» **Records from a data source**
---+---
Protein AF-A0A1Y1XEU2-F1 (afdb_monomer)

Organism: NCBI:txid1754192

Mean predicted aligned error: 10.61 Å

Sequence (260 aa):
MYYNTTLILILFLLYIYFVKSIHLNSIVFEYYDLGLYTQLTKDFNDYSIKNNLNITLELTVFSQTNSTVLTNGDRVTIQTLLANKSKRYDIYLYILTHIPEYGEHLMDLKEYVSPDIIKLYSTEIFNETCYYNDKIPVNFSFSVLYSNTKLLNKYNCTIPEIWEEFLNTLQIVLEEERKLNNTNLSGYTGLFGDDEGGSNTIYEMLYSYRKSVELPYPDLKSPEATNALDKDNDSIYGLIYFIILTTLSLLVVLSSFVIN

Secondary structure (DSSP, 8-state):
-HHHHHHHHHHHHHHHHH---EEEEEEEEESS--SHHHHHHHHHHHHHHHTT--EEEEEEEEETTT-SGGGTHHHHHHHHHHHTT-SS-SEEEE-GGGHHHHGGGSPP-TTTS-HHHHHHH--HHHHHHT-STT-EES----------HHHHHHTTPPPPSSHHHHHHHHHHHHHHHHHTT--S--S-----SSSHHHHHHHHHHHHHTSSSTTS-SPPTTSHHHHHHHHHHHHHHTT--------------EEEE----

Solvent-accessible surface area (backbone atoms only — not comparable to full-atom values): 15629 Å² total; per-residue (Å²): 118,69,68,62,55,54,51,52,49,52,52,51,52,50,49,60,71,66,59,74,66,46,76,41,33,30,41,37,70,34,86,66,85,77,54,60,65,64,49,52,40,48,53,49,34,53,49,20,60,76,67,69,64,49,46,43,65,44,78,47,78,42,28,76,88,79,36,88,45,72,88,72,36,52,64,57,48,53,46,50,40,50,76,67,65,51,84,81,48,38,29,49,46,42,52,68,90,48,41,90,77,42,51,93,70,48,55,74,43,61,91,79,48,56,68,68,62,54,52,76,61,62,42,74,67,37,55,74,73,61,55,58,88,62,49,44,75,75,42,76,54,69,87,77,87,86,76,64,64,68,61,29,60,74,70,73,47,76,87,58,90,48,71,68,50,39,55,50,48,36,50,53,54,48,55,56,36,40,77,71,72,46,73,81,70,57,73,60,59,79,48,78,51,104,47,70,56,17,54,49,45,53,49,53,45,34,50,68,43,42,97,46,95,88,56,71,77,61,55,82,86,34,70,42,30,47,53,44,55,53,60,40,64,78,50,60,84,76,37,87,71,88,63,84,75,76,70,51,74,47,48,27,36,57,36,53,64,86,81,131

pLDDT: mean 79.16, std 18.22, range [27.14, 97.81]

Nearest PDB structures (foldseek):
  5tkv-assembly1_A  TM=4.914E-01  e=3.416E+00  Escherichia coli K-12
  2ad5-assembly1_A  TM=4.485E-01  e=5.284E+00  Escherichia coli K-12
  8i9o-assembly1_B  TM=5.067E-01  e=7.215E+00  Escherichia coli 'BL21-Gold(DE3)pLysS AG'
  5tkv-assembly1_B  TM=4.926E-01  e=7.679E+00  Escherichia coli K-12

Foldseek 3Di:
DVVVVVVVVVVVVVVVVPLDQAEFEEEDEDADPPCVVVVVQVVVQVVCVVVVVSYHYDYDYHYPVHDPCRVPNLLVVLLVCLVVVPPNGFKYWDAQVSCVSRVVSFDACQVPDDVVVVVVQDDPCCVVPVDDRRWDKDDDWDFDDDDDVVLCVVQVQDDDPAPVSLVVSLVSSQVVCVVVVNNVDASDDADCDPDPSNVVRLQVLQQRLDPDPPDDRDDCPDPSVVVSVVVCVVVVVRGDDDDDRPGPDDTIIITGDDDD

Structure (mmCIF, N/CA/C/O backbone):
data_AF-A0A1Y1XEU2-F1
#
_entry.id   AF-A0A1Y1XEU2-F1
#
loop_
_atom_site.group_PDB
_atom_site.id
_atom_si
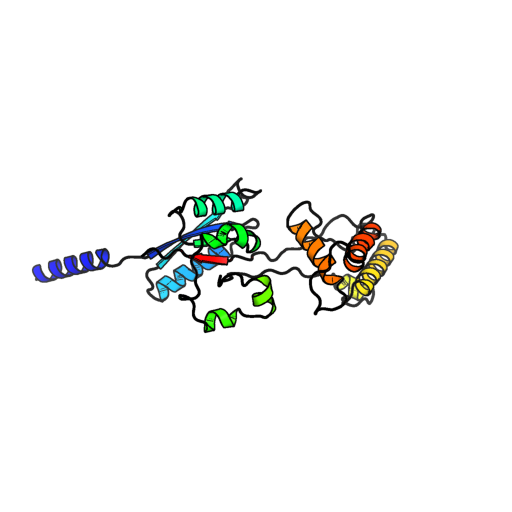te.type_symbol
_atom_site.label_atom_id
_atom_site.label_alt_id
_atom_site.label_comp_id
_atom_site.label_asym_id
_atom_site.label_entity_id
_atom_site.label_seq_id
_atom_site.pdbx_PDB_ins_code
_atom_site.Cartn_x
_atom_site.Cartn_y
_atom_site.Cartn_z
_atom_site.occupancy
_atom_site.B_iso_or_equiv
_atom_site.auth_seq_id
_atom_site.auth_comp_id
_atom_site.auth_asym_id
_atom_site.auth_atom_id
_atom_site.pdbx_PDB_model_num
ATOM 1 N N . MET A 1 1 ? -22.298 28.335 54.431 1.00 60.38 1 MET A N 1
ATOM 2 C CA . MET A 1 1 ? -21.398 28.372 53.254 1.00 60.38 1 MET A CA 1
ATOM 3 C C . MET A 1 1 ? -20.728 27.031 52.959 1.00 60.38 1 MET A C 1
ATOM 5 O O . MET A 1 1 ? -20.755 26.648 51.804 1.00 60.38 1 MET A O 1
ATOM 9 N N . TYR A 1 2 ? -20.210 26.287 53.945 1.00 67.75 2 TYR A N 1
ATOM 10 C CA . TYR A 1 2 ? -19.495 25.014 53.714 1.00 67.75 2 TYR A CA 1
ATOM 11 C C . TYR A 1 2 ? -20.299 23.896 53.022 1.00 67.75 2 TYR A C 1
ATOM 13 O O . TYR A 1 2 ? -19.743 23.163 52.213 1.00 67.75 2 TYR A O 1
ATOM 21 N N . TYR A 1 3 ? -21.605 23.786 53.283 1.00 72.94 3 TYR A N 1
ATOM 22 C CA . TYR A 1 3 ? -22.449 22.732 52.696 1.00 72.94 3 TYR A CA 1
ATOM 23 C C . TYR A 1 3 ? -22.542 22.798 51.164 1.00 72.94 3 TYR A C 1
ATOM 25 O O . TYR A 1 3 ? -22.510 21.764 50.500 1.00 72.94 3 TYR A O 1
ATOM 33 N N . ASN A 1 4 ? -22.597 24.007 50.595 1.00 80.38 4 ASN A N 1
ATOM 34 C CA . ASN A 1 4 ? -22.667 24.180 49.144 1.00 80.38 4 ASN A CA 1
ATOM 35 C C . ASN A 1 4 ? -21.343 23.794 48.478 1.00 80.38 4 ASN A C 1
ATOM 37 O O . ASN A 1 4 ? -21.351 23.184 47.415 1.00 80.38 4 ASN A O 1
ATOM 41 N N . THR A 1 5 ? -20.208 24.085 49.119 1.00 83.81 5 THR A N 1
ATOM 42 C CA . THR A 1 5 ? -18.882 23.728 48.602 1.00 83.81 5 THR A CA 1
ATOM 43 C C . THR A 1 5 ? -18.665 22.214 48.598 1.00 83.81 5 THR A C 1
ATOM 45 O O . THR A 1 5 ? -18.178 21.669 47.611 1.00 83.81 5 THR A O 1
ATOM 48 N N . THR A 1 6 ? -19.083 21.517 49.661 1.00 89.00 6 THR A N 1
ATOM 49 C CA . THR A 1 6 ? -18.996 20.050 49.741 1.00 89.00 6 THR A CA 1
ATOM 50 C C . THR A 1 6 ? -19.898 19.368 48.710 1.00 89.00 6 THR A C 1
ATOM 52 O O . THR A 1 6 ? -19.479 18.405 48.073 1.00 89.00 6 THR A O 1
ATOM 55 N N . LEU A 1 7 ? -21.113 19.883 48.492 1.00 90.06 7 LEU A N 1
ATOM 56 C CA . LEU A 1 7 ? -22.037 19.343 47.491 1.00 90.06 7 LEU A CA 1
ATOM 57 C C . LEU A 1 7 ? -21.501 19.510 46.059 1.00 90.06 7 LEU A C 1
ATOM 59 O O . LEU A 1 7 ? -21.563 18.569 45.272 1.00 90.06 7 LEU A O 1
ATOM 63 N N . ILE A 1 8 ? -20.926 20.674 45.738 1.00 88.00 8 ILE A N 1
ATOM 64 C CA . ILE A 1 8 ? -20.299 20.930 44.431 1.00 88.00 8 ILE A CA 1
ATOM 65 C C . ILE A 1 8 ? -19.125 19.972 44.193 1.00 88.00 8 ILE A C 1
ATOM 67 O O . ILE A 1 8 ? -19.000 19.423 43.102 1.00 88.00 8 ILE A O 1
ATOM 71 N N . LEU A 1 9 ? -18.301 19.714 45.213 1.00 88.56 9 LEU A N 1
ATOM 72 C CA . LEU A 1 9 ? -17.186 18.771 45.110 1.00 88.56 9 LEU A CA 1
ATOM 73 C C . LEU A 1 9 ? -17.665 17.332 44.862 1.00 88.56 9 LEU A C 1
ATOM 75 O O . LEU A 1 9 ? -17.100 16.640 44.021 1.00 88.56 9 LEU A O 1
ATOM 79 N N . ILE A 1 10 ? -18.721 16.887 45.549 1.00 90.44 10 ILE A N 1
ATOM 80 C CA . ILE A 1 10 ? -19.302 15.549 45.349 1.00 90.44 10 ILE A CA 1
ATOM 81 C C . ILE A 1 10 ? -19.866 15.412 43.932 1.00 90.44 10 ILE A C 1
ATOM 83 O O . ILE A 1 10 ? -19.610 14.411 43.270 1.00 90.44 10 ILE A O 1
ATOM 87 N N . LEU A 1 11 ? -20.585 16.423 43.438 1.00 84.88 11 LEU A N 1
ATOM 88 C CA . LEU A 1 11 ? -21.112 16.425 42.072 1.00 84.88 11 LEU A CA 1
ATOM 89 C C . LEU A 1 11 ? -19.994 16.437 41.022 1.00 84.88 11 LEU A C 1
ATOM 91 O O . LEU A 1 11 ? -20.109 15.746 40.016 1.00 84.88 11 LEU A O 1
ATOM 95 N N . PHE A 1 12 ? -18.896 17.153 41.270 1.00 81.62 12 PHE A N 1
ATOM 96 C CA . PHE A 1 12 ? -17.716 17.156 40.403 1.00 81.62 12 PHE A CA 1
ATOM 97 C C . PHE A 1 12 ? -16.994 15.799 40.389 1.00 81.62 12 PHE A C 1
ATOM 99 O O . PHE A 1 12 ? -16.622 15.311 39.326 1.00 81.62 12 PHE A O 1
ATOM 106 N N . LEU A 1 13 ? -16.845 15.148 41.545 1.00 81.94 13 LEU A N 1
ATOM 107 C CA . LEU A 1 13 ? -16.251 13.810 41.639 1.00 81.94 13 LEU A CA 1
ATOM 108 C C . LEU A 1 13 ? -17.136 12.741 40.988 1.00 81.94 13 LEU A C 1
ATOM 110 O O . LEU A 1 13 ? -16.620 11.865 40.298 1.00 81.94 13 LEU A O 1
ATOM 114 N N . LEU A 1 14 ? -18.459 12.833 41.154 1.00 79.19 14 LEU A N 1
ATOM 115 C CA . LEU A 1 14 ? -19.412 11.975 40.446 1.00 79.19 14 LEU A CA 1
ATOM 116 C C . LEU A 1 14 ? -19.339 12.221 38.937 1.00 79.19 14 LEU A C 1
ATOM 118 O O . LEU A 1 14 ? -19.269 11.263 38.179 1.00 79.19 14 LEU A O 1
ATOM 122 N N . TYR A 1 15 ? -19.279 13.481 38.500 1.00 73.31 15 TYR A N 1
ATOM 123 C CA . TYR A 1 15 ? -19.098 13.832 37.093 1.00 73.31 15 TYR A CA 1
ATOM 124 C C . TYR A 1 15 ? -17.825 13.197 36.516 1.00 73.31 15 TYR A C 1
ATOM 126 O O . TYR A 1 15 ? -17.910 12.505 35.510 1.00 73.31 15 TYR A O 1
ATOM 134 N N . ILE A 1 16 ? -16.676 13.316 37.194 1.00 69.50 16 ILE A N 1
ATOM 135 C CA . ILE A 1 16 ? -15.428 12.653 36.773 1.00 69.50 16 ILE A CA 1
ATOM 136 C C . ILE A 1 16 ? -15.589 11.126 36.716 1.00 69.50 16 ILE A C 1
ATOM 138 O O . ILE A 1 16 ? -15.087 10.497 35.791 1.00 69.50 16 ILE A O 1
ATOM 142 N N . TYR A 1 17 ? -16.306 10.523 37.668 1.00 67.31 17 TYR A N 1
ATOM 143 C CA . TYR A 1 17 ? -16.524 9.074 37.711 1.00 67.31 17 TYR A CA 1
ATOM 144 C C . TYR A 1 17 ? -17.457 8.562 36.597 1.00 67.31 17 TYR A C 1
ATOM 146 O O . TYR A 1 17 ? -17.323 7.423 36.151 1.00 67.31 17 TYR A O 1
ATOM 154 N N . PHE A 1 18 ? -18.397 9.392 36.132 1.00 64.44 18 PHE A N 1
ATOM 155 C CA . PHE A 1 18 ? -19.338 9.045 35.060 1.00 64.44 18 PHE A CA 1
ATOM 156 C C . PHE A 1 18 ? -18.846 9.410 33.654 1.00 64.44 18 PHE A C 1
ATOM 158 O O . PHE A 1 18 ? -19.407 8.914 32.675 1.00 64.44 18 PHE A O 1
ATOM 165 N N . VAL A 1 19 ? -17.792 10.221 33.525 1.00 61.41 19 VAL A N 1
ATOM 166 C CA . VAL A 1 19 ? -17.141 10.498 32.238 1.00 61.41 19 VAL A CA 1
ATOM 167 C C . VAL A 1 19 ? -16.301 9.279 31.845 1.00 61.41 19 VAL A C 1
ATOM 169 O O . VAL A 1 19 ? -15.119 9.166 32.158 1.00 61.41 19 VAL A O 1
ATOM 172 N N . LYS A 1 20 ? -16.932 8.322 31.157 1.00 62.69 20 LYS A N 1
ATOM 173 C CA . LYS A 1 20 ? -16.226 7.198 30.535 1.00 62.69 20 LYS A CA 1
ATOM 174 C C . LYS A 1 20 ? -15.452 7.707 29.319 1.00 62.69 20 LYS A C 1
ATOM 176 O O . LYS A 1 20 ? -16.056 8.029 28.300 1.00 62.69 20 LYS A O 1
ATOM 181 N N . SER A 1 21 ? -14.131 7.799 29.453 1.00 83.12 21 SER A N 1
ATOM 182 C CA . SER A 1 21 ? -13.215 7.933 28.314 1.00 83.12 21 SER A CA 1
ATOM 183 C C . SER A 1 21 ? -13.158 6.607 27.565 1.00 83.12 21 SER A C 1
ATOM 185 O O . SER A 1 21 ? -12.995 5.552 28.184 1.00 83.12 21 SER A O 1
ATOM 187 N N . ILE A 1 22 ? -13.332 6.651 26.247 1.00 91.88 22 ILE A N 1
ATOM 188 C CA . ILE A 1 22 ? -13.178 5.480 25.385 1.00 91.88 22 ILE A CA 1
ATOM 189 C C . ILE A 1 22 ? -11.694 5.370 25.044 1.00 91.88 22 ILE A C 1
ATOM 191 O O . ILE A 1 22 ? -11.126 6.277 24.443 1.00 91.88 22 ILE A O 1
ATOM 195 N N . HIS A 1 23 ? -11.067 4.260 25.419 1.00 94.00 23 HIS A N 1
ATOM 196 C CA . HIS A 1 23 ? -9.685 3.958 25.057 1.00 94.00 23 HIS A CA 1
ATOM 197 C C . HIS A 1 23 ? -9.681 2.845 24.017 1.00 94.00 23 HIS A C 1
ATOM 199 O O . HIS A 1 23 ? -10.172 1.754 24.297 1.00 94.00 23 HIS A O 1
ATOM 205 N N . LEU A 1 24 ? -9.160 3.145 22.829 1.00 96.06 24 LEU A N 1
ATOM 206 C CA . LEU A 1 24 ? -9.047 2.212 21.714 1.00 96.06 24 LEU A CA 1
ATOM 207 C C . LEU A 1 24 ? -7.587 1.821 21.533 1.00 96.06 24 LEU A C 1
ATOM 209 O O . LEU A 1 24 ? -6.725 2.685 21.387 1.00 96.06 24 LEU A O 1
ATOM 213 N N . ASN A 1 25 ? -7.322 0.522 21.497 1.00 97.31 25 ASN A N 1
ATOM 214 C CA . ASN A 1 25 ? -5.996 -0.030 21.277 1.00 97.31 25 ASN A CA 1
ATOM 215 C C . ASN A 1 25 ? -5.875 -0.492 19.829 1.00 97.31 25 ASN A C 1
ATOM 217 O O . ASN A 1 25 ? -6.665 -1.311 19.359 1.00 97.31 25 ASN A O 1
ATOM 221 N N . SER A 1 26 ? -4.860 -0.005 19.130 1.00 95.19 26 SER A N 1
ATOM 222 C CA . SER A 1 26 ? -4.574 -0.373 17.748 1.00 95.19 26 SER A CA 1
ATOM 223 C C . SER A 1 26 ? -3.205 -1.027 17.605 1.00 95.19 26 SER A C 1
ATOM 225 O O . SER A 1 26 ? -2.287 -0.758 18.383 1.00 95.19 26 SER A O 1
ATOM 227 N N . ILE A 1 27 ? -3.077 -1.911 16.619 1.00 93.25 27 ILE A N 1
---+---
» **WORK TO BE COMPLETED**
In the entries above, restate word for word the lines between the one holding "ATOM 126 O O" and the one holding "ATOM 143 C CA", inclusive, and nothing besides.

» **RESULT**
ATOM 126 O O . TYR A 1 15 ? -17.910 12.505 35.510 1.00 73.31 15 TYR A O 1
ATOM 134 N N . ILE A 1 16 ? -16.676 13.316 37.194 1.00 69.50 16 ILE A N 1
ATOM 135 C CA . ILE A 1 16 ? -15.428 12.653 36.773 1.00 69.50 16 ILE A CA 1
ATOM 136 C C . ILE A 1 16 ? -15.589 11.126 36.716 1.00 69.50 16 ILE A C 1
ATOM 138 O O . ILE A 1 16 ? -15.087 10.497 35.791 1.00 69.50 16 ILE A O 1
ATOM 142 N N . TYR A 1 17 ? -16.306 10.523 37.668 1.00 67.31 17 TYR A N 1
ATOM 143 C CA . TYR A 1 17 ? -16.524 9.074 37.711 1.00 67.31 17 TYR A CA 1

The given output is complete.